Records contained in a dataset:
○ ○ ○ ○ ○ ○ ○

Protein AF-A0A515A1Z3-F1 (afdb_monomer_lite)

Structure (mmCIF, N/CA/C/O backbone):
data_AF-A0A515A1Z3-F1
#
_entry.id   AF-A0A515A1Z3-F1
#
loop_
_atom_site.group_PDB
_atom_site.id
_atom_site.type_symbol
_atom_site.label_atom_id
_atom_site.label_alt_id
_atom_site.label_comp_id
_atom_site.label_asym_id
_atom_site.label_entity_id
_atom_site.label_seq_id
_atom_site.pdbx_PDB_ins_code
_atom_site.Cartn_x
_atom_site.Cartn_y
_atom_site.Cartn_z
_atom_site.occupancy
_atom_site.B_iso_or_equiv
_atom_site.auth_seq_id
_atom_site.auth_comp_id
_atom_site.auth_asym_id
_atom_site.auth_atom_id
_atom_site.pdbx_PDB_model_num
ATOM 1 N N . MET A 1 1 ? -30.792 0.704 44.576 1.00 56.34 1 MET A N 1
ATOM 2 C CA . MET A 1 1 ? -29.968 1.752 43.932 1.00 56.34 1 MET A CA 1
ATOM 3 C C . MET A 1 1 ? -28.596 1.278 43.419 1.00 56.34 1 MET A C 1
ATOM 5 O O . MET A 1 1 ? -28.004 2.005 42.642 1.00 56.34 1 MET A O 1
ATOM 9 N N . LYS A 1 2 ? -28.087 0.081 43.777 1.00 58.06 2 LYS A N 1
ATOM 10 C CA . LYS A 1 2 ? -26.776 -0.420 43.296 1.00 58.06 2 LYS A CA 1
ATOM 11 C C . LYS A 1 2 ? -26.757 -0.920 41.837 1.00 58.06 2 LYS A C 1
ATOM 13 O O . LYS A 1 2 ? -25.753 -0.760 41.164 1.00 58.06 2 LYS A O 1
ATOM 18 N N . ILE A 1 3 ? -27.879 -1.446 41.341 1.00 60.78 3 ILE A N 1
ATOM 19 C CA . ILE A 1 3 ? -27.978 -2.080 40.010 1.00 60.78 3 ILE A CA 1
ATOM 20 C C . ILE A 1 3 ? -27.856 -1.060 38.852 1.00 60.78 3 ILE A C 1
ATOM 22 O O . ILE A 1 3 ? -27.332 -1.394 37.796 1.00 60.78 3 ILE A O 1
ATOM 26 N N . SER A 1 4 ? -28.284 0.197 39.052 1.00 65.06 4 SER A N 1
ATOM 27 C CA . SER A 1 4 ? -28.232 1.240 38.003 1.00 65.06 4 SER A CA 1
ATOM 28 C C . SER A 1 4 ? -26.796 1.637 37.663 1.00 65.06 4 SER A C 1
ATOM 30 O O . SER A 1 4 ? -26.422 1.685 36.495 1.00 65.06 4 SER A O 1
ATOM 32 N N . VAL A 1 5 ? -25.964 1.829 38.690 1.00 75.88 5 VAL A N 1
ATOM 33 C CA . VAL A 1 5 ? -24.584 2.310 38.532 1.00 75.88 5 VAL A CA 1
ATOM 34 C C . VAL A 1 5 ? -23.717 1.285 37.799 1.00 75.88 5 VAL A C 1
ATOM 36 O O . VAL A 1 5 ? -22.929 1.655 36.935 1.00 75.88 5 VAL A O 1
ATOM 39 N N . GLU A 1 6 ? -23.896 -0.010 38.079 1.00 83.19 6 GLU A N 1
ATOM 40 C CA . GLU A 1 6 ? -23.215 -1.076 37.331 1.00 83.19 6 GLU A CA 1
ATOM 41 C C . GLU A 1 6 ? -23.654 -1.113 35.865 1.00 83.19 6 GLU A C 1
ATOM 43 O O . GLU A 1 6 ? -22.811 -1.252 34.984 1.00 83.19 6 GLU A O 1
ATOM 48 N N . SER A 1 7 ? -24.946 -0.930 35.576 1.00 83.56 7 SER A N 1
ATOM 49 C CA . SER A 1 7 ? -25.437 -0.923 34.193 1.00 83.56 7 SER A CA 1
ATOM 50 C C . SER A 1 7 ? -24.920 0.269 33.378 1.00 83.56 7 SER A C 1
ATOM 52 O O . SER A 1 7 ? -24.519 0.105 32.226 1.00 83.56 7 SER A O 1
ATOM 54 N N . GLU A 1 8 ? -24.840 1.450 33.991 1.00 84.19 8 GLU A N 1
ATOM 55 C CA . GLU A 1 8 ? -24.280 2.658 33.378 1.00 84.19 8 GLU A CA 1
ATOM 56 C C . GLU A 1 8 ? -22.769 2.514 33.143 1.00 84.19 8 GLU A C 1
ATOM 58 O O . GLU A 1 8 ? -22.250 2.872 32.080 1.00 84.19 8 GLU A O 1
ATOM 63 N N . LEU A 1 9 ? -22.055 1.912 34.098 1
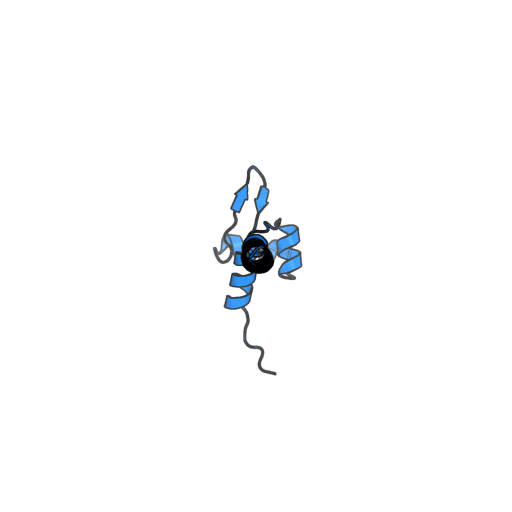.00 88.62 9 LEU A N 1
ATOM 64 C CA . LEU A 1 9 ? -20.627 1.631 33.974 1.00 88.62 9 LEU A CA 1
ATOM 65 C C . LEU A 1 9 ? -20.340 0.595 32.873 1.00 88.62 9 LEU A C 1
ATOM 67 O O . LEU A 1 9 ? -19.404 0.753 32.093 1.00 88.62 9 LEU A O 1
ATOM 71 N N . LEU A 1 10 ? -21.175 -0.436 32.741 1.00 87.94 10 LEU A N 1
ATOM 72 C CA . LEU A 1 10 ? -21.061 -1.412 31.655 1.00 87.94 10 LEU A CA 1
ATOM 73 C C . LEU A 1 10 ? -21.331 -0.779 30.284 1.00 87.94 10 LEU A C 1
ATOM 75 O O . LEU A 1 10 ? -20.583 -1.039 29.340 1.00 87.94 10 LEU A O 1
ATOM 79 N N . ALA A 1 11 ? -22.345 0.082 30.176 1.00 88.88 11 ALA A N 1
ATOM 80 C CA . ALA A 1 11 ? -22.668 0.779 28.932 1.00 88.88 11 ALA A CA 1
ATOM 81 C C . ALA A 1 11 ? -21.535 1.724 28.493 1.00 88.88 11 ALA A C 1
ATOM 83 O O . ALA A 1 11 ? -21.139 1.738 27.326 1.00 88.88 11 ALA A O 1
ATOM 84 N N . THR A 1 12 ? -20.962 2.477 29.434 1.00 91.00 12 THR A N 1
ATOM 85 C CA . THR A 1 12 ? -19.827 3.377 29.167 1.00 91.00 12 THR A CA 1
ATOM 86 C C . THR A 1 12 ? -18.553 2.618 28.791 1.00 91.00 12 THR A C 1
ATOM 88 O O . THR A 1 12 ? -17.859 3.013 27.849 1.00 91.00 12 THR A O 1
ATOM 91 N N . LEU A 1 13 ? -18.265 1.490 29.446 1.00 93.88 13 LEU A N 1
ATOM 92 C CA . LEU A 1 13 ? -17.157 0.612 29.063 1.00 93.88 13 LEU A CA 1
ATOM 93 C C . LEU A 1 13 ? -17.344 0.045 27.653 1.00 93.88 13 LEU A C 1
ATOM 95 O O . LEU A 1 13 ? -16.412 0.093 26.850 1.00 93.88 13 LEU A O 1
ATOM 99 N N . GLN A 1 14 ? -18.542 -0.444 27.319 1.00 94.56 14 GLN A N 1
ATOM 100 C CA . GLN A 1 14 ? -18.847 -0.949 25.977 1.00 94.56 14 GLN A CA 1
ATOM 101 C C . GLN A 1 14 ? -18.666 0.134 24.910 1.00 94.56 14 GLN A C 1
ATOM 103 O O . GLN A 1 14 ? -17.992 -0.111 23.911 1.00 94.56 14 GLN A O 1
ATOM 108 N N . ALA A 1 15 ? -19.183 1.341 25.148 1.00 92.69 15 ALA A N 1
ATOM 109 C CA . ALA A 1 15 ? -19.019 2.469 24.233 1.00 92.69 15 ALA A CA 1
ATOM 110 C C . ALA A 1 15 ? -17.538 2.834 24.019 1.00 92.69 15 ALA A C 1
ATOM 112 O O . ALA A 1 15 ? -17.107 3.077 22.891 1.00 92.69 15 ALA A O 1
ATOM 113 N N . THR A 1 16 ? -16.734 2.809 25.085 1.00 94.12 16 THR A N 1
ATOM 114 C CA . THR A 1 16 ? -15.295 3.106 25.013 1.00 94.12 16 THR A CA 1
ATOM 115 C C . THR A 1 16 ? -14.534 2.033 24.227 1.00 94.12 16 THR A C 1
ATOM 117 O O . THR A 1 16 ? -13.656 2.352 23.420 1.00 94.12 16 THR A O 1
ATOM 120 N N . LEU A 1 17 ? -14.890 0.756 24.408 1.00 95.19 17 LEU A N 1
ATOM 121 C CA . LEU A 1 17 ? -14.316 -0.368 23.658 1.00 95.19 17 LEU A CA 1
ATOM 122 C C . LEU A 1 17 ? -14.686 -0.327 22.168 1.00 95.19 17 LEU A C 1
ATOM 124 O O . LEU A 1 17 ? -13.848 -0.610 21.313 1.00 95.19 17 LEU A O 1
ATOM 128 N N . GLU A 1 18 ? -15.927 0.026 21.840 1.00 94.88 18 GLU A N 1
ATOM 129 C CA . GLU A 1 18 ? -16.388 0.208 20.458 1.00 94.88 18 GLU A CA 1
ATOM 130 C C . GLU A 1 18 ? -15.624 1.347 19.764 1.00 94.88 18 GLU A C 1
ATOM 132 O O . GLU A 1 18 ? -15.094 1.162 18.663 1.00 94.88 18 GLU A O 1
ATOM 137 N N . ALA A 1 19 ? -15.490 2.498 20.431 1.00 92.94 19 ALA A N 1
ATOM 138 C CA . ALA A 1 19 ? -14.764 3.653 19.907 1.00 92.94 19 ALA A CA 1
ATOM 139 C C . ALA A 1 19 ? -13.282 3.333 19.649 1.00 92.94 19 ALA A C 1
ATOM 141 O O . ALA A 1 19 ? -12.780 3.560 18.546 1.00 92.94 19 ALA A O 1
ATOM 142 N N . THR A 1 20 ? -12.600 2.717 20.620 1.00 92.81 20 THR A N 1
ATOM 143 C CA . THR A 1 20 ? -11.190 2.314 20.467 1.00 92.81 20 THR A CA 1
ATOM 144 C C . THR A 1 20 ? -10.999 1.266 19.371 1.00 92.81 20 THR A C 1
ATOM 146 O O . THR A 1 20 ? -10.050 1.355 18.591 1.00 92.81 20 THR A O 1
ATOM 149 N N . ARG A 1 21 ? -11.912 0.295 19.228 1.00 93.62 21 ARG A N 1
ATOM 150 C CA . ARG A 1 21 ? -11.880 -0.665 18.107 1.00 93.62 21 ARG A CA 1
ATOM 151 C C . ARG A 1 21 ? -11.983 0.029 16.754 1.00 93.62 21 ARG A C 1
ATOM 153 O O . ARG A 1 21 ? -11.257 -0.339 15.824 1.00 93.62 21 ARG A O 1
ATOM 160 N N . LEU A 1 22 ? -12.885 1.001 16.623 1.00 91.56 22 LEU A N 1
ATOM 161 C CA . LEU A 1 22 ? -13.064 1.750 15.383 1.00 91.56 22 LEU A CA 1
ATOM 162 C C . LEU A 1 22 ? -11.816 2.574 15.047 1.00 91.56 22 LEU A C 1
ATOM 164 O O . LEU A 1 22 ? -11.362 2.564 13.901 1.00 91.56 22 LEU A O 1
ATOM 168 N N . GLU A 1 23 ? -11.227 3.223 16.046 1.00 90.88 23 GLU A N 1
ATOM 169 C CA . GLU A 1 23 ? -10.008 4.011 15.893 1.00 90.88 23 GLU A CA 1
ATOM 170 C C . GLU A 1 23 ? -8.827 3.144 15.439 1.00 90.88 23 GLU A C 1
ATOM 172 O O . GLU A 1 23 ? -8.206 3.438 14.416 1.00 90.88 23 GLU A O 1
ATOM 177 N N . LEU A 1 24 ? -8.595 2.002 16.095 1.00 87.94 24 LEU A N 1
ATOM 178 C CA . LEU A 1 24 ? -7.556 1.046 15.697 1.00 87.94 24 LEU A CA 1
ATOM 179 C C . LEU A 1 24 ? -7.770 0.515 14.274 1.00 87.94 24 LEU A C 1
ATOM 181 O O . LEU A 1 24 ? -6.815 0.345 13.512 1.00 87.94 24 LEU A O 1
ATOM 185 N N . LYS A 1 25 ? -9.022 0.263 13.873 1.00 85.12 25 LYS A N 1
ATOM 186 C CA . LYS A 1 25 ? -9.351 -0.160 12.504 1.00 85.12 25 LYS A CA 1
ATOM 187 C C . LYS A 1 25 ? -8.996 0.920 11.480 1.00 85.12 25 LYS A C 1
ATOM 189 O O . LYS A 1 25 ? -8.470 0.592 10.415 1.00 85.12 25 LYS A O 1
ATOM 194 N N . ASN A 1 26 ? -9.262 2.186 11.790 1.00 82.69 26 ASN A N 1
ATOM 195 C CA . ASN A 1 26 ? -8.939 3.311 10.915 1.00 82.69 26 ASN A CA 1
ATOM 196 C C . ASN A 1 26 ? -7.427 3.562 10.849 1.00 82.69 26 ASN A C 1
ATOM 198 O O . ASN A 1 26 ? -6.889 3.700 9.751 1.00 82.69 26 ASN A O 1
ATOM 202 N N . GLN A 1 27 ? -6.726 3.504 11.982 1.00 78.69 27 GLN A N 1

○ ○ ○ ○ ○ ○ ○

## WHAT YOU SHOULD DO
Copy, exactly and only, the lines above that begin with the one containing "ATOM 91 N N" and finish with the one containing "ATOM 99 N N".

## REPLY TO THE TASK
ATOM 91 N N . LEU A 1 13 ? -18.265 1.490 29.446 1.00 93.88 13 LEU A N 1
ATOM 92 C CA . LEU A 1 13 ? -17.157 0.612 29.063 1.00 93.88 13 LEU A CA 1
ATOM 93 C C . LEU A 1 13 ? -17.344 0.045 27.653 1.00 93.88 13 LEU A C 1
ATOM 95 O O . LEU A 1 13 ? -16.412 0.093 26.850 1.00 93.88 13 LEU A O 1
ATOM 99 N N . GLN A 1 14 ? -18.542 -0.444 27.319 1.00 94.56 14 GLN A N 1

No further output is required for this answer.